▸ **Directions for this task**:
For the records below, copy exactly the span that begins at the line containing "ATOM 118 C CA" and stops after the line containing "ATOM 166 N N", minus any pictures.

▸ **Material provided**:

Segment Open

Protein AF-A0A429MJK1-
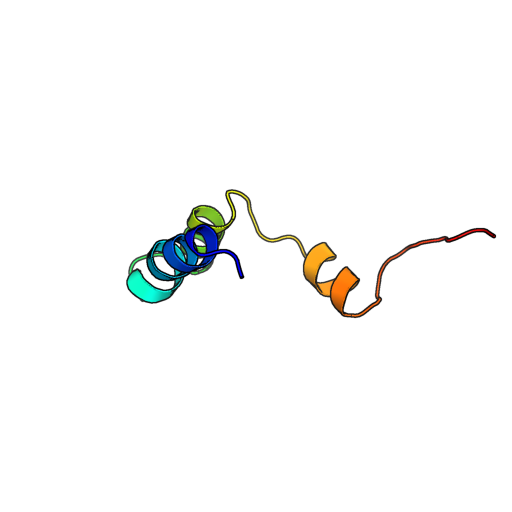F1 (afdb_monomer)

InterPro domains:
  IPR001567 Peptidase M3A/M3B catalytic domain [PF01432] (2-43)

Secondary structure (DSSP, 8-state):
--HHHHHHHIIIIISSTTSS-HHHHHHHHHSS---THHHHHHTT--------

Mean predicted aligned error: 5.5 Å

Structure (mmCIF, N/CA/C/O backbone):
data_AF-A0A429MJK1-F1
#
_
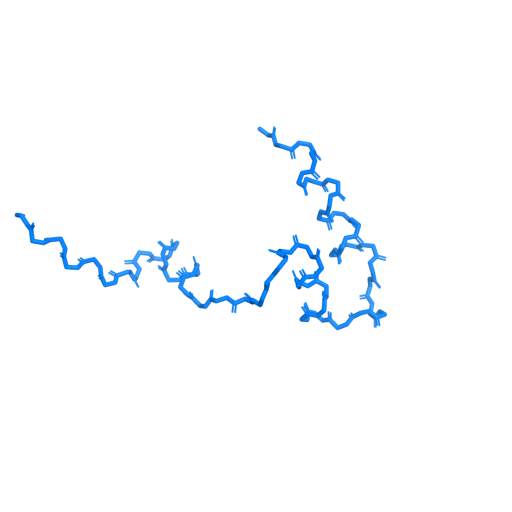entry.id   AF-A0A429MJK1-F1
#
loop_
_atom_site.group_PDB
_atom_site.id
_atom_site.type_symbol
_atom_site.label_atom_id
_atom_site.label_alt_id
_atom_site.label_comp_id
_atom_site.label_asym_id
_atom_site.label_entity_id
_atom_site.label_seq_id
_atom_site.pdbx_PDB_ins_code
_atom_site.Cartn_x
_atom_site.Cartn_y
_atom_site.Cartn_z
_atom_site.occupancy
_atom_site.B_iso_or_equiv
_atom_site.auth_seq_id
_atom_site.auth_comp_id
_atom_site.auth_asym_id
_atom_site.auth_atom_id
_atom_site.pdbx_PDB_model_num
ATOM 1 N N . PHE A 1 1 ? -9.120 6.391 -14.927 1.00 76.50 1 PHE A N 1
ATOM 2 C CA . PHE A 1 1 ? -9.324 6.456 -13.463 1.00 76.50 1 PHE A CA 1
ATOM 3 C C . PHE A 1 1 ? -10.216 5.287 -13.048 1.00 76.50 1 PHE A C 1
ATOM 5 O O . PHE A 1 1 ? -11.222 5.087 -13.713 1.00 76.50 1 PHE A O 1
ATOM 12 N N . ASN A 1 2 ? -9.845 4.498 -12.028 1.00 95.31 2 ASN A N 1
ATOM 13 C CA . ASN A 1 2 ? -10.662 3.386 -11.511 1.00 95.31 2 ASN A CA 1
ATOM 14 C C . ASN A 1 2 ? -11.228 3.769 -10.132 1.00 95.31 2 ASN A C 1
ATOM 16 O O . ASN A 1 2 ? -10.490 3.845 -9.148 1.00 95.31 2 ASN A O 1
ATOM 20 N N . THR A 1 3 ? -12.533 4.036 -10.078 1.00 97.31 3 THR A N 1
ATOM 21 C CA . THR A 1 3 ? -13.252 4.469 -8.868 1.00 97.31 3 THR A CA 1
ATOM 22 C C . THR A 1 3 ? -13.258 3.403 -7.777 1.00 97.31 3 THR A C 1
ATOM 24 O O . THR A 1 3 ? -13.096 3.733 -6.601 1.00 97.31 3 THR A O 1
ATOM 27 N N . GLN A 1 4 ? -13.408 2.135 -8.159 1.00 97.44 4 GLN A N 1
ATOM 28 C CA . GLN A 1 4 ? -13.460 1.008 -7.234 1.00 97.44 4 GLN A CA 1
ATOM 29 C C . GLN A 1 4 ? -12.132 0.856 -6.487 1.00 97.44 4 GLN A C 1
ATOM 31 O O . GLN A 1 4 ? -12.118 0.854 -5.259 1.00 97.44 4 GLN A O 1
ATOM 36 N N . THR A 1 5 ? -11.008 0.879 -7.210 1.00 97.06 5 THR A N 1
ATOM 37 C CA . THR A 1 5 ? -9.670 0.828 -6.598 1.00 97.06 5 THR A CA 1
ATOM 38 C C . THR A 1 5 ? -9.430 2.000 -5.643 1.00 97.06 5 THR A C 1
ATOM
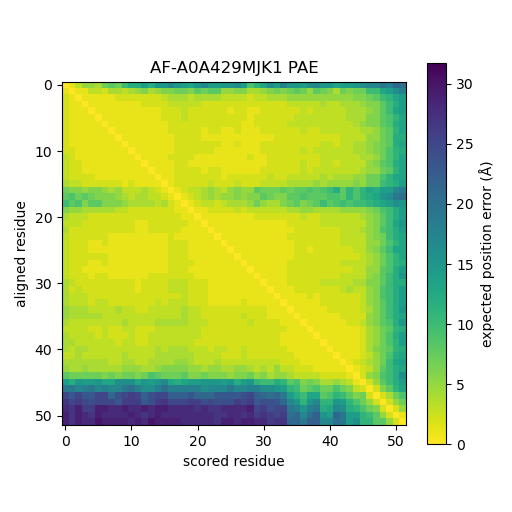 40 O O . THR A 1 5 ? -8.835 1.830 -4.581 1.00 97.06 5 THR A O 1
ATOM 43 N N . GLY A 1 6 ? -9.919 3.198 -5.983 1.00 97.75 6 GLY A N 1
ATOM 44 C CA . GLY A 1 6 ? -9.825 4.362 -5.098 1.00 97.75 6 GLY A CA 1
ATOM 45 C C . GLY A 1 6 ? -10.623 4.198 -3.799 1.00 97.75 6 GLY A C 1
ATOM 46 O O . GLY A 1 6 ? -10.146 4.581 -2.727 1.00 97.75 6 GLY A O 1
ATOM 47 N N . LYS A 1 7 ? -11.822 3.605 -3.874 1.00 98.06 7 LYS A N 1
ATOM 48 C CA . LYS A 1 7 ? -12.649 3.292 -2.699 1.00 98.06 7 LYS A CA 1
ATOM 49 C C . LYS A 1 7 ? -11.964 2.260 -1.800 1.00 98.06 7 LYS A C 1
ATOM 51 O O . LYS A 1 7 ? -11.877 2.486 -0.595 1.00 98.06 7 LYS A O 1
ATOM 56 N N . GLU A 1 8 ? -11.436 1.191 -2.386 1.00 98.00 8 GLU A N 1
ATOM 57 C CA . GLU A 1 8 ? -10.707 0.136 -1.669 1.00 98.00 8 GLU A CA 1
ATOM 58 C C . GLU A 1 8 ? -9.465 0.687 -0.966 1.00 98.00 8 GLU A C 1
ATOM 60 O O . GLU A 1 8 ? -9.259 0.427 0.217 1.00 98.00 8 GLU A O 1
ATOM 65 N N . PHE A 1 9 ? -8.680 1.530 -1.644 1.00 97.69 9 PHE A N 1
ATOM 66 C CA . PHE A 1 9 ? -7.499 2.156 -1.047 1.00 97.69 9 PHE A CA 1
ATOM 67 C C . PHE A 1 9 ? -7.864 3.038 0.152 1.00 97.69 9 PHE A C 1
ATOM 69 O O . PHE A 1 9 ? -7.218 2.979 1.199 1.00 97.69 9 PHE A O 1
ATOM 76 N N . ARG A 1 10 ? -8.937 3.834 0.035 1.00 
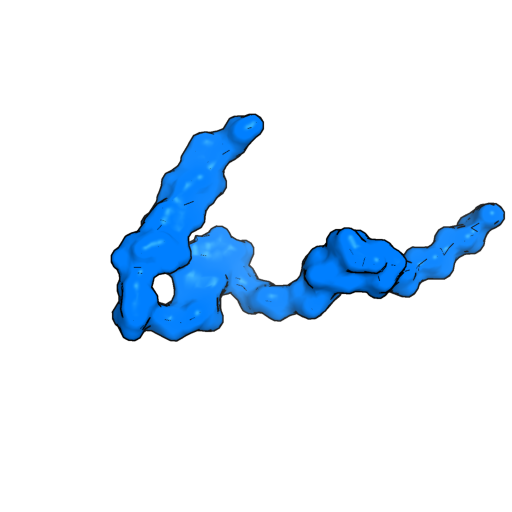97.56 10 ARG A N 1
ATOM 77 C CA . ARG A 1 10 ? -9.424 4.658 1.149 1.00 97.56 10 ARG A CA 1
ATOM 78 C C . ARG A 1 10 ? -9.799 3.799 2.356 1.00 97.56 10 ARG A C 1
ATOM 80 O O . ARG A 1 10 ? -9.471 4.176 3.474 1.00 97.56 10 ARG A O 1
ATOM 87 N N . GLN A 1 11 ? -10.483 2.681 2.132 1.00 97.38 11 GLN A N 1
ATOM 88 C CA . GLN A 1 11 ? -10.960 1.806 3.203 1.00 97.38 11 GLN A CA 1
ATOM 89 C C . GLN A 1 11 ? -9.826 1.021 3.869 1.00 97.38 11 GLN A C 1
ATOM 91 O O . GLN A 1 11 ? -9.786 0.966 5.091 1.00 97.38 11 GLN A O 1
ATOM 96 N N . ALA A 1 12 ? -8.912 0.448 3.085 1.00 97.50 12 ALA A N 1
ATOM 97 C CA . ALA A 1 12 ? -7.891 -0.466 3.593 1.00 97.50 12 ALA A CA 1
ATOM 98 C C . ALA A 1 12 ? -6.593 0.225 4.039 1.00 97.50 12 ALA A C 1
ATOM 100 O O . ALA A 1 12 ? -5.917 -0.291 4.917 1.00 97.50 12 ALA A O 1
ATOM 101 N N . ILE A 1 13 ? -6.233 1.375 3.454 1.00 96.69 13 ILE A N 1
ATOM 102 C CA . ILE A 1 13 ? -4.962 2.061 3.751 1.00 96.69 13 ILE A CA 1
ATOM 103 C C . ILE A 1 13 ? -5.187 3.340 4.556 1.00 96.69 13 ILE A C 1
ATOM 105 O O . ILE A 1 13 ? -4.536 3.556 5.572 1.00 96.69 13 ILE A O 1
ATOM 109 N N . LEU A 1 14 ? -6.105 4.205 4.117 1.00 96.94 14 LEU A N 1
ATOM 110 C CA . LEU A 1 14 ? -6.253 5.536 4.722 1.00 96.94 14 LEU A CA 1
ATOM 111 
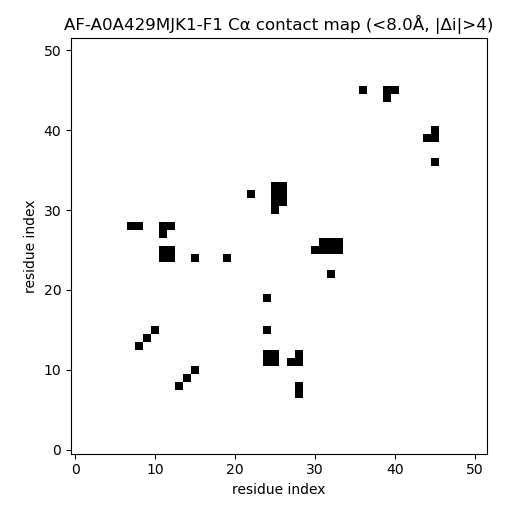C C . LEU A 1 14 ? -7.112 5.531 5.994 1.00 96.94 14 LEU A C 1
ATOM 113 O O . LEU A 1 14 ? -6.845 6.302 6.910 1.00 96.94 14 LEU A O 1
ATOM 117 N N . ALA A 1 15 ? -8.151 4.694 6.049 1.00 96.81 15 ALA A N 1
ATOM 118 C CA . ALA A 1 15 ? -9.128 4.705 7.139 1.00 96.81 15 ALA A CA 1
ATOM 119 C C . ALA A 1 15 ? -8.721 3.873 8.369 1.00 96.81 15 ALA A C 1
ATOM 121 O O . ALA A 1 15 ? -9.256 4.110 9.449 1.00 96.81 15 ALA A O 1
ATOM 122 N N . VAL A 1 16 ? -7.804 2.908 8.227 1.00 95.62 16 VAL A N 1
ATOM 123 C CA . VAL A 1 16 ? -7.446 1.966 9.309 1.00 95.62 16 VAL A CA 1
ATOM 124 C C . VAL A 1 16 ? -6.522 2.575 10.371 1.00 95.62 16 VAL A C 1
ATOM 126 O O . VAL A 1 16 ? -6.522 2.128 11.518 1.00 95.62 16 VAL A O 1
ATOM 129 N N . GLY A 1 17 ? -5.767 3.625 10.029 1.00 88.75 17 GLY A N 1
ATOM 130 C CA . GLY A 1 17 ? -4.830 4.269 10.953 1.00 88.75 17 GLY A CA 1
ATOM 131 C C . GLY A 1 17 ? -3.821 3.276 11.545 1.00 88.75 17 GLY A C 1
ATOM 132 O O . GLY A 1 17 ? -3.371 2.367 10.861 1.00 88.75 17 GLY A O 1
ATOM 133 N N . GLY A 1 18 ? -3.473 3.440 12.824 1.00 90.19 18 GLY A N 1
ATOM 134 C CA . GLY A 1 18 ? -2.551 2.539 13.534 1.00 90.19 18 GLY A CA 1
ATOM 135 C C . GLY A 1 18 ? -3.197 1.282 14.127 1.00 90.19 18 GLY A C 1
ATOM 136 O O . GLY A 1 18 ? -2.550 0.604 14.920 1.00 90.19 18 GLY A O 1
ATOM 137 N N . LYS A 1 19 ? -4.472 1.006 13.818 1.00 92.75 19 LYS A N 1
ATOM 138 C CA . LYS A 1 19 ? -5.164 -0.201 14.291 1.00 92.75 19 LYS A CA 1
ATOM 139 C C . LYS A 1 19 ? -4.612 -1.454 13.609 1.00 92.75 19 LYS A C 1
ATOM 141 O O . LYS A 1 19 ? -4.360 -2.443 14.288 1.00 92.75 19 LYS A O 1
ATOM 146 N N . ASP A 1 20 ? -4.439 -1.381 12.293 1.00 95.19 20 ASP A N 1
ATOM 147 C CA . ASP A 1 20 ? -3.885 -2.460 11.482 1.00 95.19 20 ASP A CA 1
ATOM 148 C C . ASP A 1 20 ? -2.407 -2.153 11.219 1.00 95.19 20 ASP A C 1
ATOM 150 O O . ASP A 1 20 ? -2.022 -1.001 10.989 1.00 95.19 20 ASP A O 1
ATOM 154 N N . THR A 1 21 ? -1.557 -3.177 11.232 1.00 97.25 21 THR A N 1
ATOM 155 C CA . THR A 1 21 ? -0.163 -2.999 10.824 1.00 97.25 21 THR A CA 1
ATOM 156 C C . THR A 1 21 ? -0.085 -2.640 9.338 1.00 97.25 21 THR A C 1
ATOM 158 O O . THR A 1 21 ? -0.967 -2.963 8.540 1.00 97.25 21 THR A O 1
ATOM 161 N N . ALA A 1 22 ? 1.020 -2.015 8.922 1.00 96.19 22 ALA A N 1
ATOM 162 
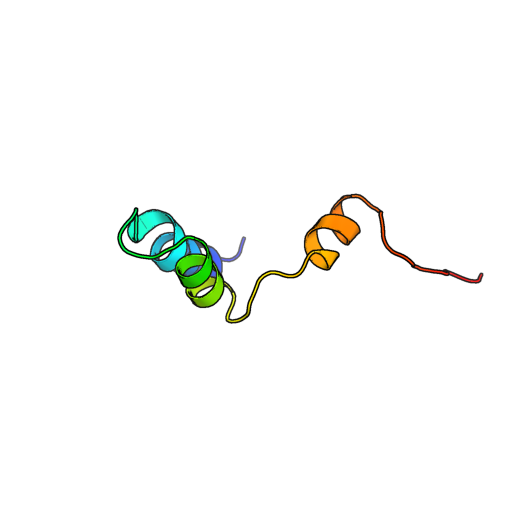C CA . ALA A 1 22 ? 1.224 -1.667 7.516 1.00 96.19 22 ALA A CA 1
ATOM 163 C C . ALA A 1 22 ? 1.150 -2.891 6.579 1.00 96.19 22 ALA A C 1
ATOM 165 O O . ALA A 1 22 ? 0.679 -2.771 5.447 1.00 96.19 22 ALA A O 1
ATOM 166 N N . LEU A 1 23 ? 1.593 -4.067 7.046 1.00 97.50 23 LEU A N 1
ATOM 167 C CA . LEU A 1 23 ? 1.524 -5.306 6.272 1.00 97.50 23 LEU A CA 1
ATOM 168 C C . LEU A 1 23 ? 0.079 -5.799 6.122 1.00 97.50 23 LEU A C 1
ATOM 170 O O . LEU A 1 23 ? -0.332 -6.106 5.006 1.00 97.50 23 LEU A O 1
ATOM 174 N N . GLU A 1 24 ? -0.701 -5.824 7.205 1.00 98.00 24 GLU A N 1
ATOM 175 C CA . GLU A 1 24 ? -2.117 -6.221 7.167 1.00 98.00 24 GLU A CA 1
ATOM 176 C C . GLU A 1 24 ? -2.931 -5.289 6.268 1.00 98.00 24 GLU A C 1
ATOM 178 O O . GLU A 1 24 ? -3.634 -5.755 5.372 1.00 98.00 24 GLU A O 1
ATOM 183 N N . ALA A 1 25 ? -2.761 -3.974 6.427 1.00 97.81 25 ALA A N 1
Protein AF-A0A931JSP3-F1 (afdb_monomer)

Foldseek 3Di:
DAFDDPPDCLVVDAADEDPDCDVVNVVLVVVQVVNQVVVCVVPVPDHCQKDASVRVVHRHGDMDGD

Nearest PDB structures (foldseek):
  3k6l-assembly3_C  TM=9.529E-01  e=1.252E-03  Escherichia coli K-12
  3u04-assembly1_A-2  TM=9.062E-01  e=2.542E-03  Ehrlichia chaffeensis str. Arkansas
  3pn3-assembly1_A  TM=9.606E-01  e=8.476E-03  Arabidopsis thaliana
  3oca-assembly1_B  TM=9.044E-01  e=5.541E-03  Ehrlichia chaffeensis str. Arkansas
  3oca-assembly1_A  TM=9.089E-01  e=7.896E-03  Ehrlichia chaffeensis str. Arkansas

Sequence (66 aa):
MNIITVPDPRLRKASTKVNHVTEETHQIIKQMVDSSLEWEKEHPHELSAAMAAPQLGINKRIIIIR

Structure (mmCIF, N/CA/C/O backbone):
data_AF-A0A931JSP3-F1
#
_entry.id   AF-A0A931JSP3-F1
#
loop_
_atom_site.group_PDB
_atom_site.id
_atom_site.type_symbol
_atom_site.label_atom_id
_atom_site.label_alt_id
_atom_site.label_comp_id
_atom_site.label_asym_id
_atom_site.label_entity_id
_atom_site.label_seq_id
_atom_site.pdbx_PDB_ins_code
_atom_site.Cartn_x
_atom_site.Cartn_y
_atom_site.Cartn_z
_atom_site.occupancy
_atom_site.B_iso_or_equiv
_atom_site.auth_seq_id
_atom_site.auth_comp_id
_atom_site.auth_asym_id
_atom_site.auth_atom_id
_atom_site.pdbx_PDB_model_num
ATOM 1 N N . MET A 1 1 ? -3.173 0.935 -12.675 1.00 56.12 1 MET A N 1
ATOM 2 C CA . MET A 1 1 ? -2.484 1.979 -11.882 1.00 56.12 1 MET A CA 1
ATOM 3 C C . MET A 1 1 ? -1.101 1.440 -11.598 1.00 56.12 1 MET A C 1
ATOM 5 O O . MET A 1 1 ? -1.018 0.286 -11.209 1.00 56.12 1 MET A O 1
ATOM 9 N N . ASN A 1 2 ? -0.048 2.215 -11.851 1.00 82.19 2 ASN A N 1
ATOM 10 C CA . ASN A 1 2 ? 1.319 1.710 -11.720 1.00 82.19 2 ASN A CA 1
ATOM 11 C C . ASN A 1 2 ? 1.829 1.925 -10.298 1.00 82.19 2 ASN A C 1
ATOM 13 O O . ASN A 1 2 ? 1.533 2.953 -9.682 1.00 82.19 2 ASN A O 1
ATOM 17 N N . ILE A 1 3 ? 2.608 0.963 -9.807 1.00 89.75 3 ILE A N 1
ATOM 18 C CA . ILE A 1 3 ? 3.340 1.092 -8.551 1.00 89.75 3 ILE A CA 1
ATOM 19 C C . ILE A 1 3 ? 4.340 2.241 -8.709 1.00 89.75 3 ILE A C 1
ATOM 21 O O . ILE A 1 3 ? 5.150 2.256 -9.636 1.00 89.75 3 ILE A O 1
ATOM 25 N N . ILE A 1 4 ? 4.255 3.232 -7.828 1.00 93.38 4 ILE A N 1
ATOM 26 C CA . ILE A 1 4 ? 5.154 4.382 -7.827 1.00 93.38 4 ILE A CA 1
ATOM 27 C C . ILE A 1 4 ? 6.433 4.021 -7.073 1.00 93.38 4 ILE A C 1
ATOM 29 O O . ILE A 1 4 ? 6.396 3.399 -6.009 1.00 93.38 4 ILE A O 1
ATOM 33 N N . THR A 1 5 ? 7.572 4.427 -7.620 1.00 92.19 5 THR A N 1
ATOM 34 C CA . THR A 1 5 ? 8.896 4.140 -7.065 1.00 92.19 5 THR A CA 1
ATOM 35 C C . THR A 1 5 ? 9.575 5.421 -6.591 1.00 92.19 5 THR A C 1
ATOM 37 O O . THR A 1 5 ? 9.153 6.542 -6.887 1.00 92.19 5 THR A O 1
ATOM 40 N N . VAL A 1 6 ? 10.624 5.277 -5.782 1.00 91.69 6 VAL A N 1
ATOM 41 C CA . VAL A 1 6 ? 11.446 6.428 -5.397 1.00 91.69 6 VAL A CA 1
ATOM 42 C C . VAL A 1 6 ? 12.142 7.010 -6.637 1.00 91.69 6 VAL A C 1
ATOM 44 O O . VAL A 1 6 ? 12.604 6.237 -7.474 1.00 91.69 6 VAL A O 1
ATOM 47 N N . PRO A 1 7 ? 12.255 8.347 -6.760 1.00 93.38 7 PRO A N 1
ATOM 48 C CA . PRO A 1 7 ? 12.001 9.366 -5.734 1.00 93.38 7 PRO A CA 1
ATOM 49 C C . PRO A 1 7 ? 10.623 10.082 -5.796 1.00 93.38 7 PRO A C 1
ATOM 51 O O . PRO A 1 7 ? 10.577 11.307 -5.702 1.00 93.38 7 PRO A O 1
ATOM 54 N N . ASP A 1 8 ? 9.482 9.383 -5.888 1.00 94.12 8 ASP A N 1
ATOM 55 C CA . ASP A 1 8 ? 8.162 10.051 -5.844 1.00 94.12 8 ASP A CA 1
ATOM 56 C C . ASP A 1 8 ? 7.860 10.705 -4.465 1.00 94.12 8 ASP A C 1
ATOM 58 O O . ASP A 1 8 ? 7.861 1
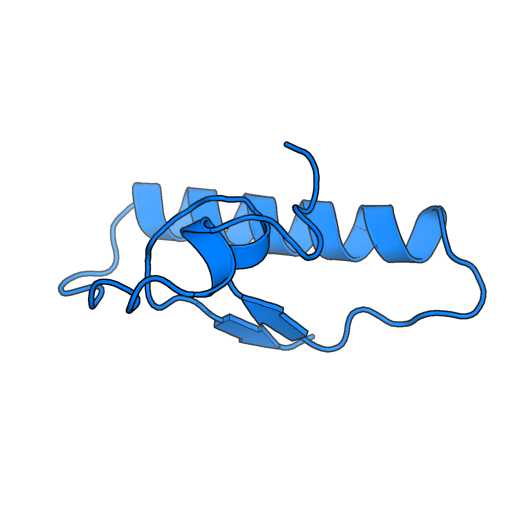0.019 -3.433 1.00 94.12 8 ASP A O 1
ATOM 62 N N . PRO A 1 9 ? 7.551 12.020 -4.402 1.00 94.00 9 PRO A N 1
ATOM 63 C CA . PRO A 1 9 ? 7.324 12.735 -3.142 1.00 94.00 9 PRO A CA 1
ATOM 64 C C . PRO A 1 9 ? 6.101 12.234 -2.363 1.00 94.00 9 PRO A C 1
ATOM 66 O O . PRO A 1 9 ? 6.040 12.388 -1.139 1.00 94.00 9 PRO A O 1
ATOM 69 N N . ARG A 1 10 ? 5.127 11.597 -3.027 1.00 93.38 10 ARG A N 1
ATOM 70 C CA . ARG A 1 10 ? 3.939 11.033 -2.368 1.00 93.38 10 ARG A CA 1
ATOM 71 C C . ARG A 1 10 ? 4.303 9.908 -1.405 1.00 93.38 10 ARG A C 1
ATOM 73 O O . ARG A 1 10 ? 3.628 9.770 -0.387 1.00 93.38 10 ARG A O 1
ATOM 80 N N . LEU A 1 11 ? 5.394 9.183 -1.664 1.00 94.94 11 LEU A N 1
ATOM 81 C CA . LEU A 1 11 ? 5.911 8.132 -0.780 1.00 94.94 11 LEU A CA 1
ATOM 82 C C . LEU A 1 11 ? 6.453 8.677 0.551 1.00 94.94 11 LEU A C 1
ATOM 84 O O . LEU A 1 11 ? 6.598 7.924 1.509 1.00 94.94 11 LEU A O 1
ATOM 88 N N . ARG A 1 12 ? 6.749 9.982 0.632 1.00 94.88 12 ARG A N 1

Segment Closed

▸ **Task response**:
ATOM 118 C CA . ALA A 1 15 ? -9.128 4.705 7.139 1.00 96.81 15 ALA A CA 1
ATOM 119 C C . ALA A 1 15 ? -8.721 3.873 8.369 1.00 96.81 15 ALA A C 1
ATOM 121 O O . ALA A 1 15 ? -9.256 4.110 9.449 1.00 96.81 15 ALA A O 1
ATOM 122 N N . VAL A 1 16 ? -7.804 2.908 8.227 1.00 95.62 16 VAL A N 1
ATOM 123 C CA . VAL A 1 16 ? -7.446 1.966 9.309 1.00 95.62 16 VAL A CA 1
ATOM 124 C C . VAL A 1 16 ? -6.522 2.575 10.371 1.00 95.62 16 VAL A C 1
ATOM 126 O O . VAL A 1 16 ? -6.522 2.128 11.518 1.00 95.62 16 VAL A O 1
ATOM 129 N N . GLY A 1 17 ? -5.767 3.625 10.029 1.00 88.75 17 GLY A N 1
ATOM 130 C CA . GLY A 1 17 ? -4.830 4.269 10.953 1.00 88.75 17 GLY A CA 1
ATOM 131 C C . GLY A 1 17 ? -3.821 3.276 11.545 1.00 88.75 17 GLY A C 1
ATOM 132 O O . GLY A 1 17 ? -3.371 2.367 10.861 1.00 88.75 17 GLY A O 1
ATOM 133 N N . GLY A 1 18 ? -3.473 3.440 12.824 1.00 90.19 18 GLY A N 1
ATOM 134 C CA . GLY A 1 18 ? -2.551 2.539 13.534 1.00 90.19 18 GLY A CA 1
ATOM 135 C C . GLY A 1 18 ? -3.197 1.282 14.127 1.00 90.19 18 GLY A C 1
ATOM 136 O O . GLY A 1 18 ? -2.550 0.604 14.920 1.00 90.19 18 GLY A O 1
ATOM 137 N N . LYS A 1 19 ? -4.472 1.006 13.818 1.00 92.75 19 LYS A N 1
ATOM 138 C CA . LYS A 1 19 ? -5.164 -0.201 14.291 1.00 92.75 19 LYS A CA 1
ATOM 139 C C . LYS A 1 19 ? -4.612 -1.454 13.609 1.00 92.75 19 LYS A C 1
ATOM 141 O O . LYS A 1 19 ? -4.360 -2.443 14.288 1.00 92.75 19 LYS A O 1
ATOM 146 N N . ASP A 1 20 ? -4.439 -1.381 12.293 1.00 95.19 20 ASP A N 1
ATOM 147 C CA . ASP A 1 20 ? -3.885 -2.460 11.482 1.00 95.19 20 ASP A CA 1
ATOM 148 C C . ASP A 1 20 ? -2.407 -2.153 11.219 1.00 95.19 20 ASP A C 1
ATOM 150 O O . ASP A 1 20 ? -2.022 -1.001 10.989 1.00 95.19 20 ASP A O 1
ATOM 154 N N . THR A 1 21 ? -1.557 -3.177 11.232 1.00 97.25 21 THR A N 1
ATOM 155 C CA . THR A 1 21 ? -0.163 -2.999 10.824 1.00 97.25 21 THR A CA 1
ATOM 156 C C . THR A 1 21 ? -0.085 -2.640 9.338 1.00 97.25 21 THR A C 1
ATOM 158 O O . THR A 1 21 ? -0.967 -2.963 8.540 1.00 97.25 21 THR A O 1
ATOM 161 N N . ALA A 1 22 ? 1.020 -2.015 8.922 1.00 96.19 22 ALA A N 1
ATOM 162 
C CA . ALA A 1 22 ? 1.224 -1.667 7.516 1.00 96.19 22 ALA A CA 1
ATOM 163 C C . ALA A 1 22 ? 1.150 -2.891 6.579 1.00 96.19 22 ALA A C 1
ATOM 165 O O . ALA A 1 22 ? 0.679 -2.771 5.447 1.00 96.19 22 ALA A O 1
ATOM 166 N N . LEU A 1 23 ? 1.593 -4.067 7.046 1.00 97.50 23 LEU A N 1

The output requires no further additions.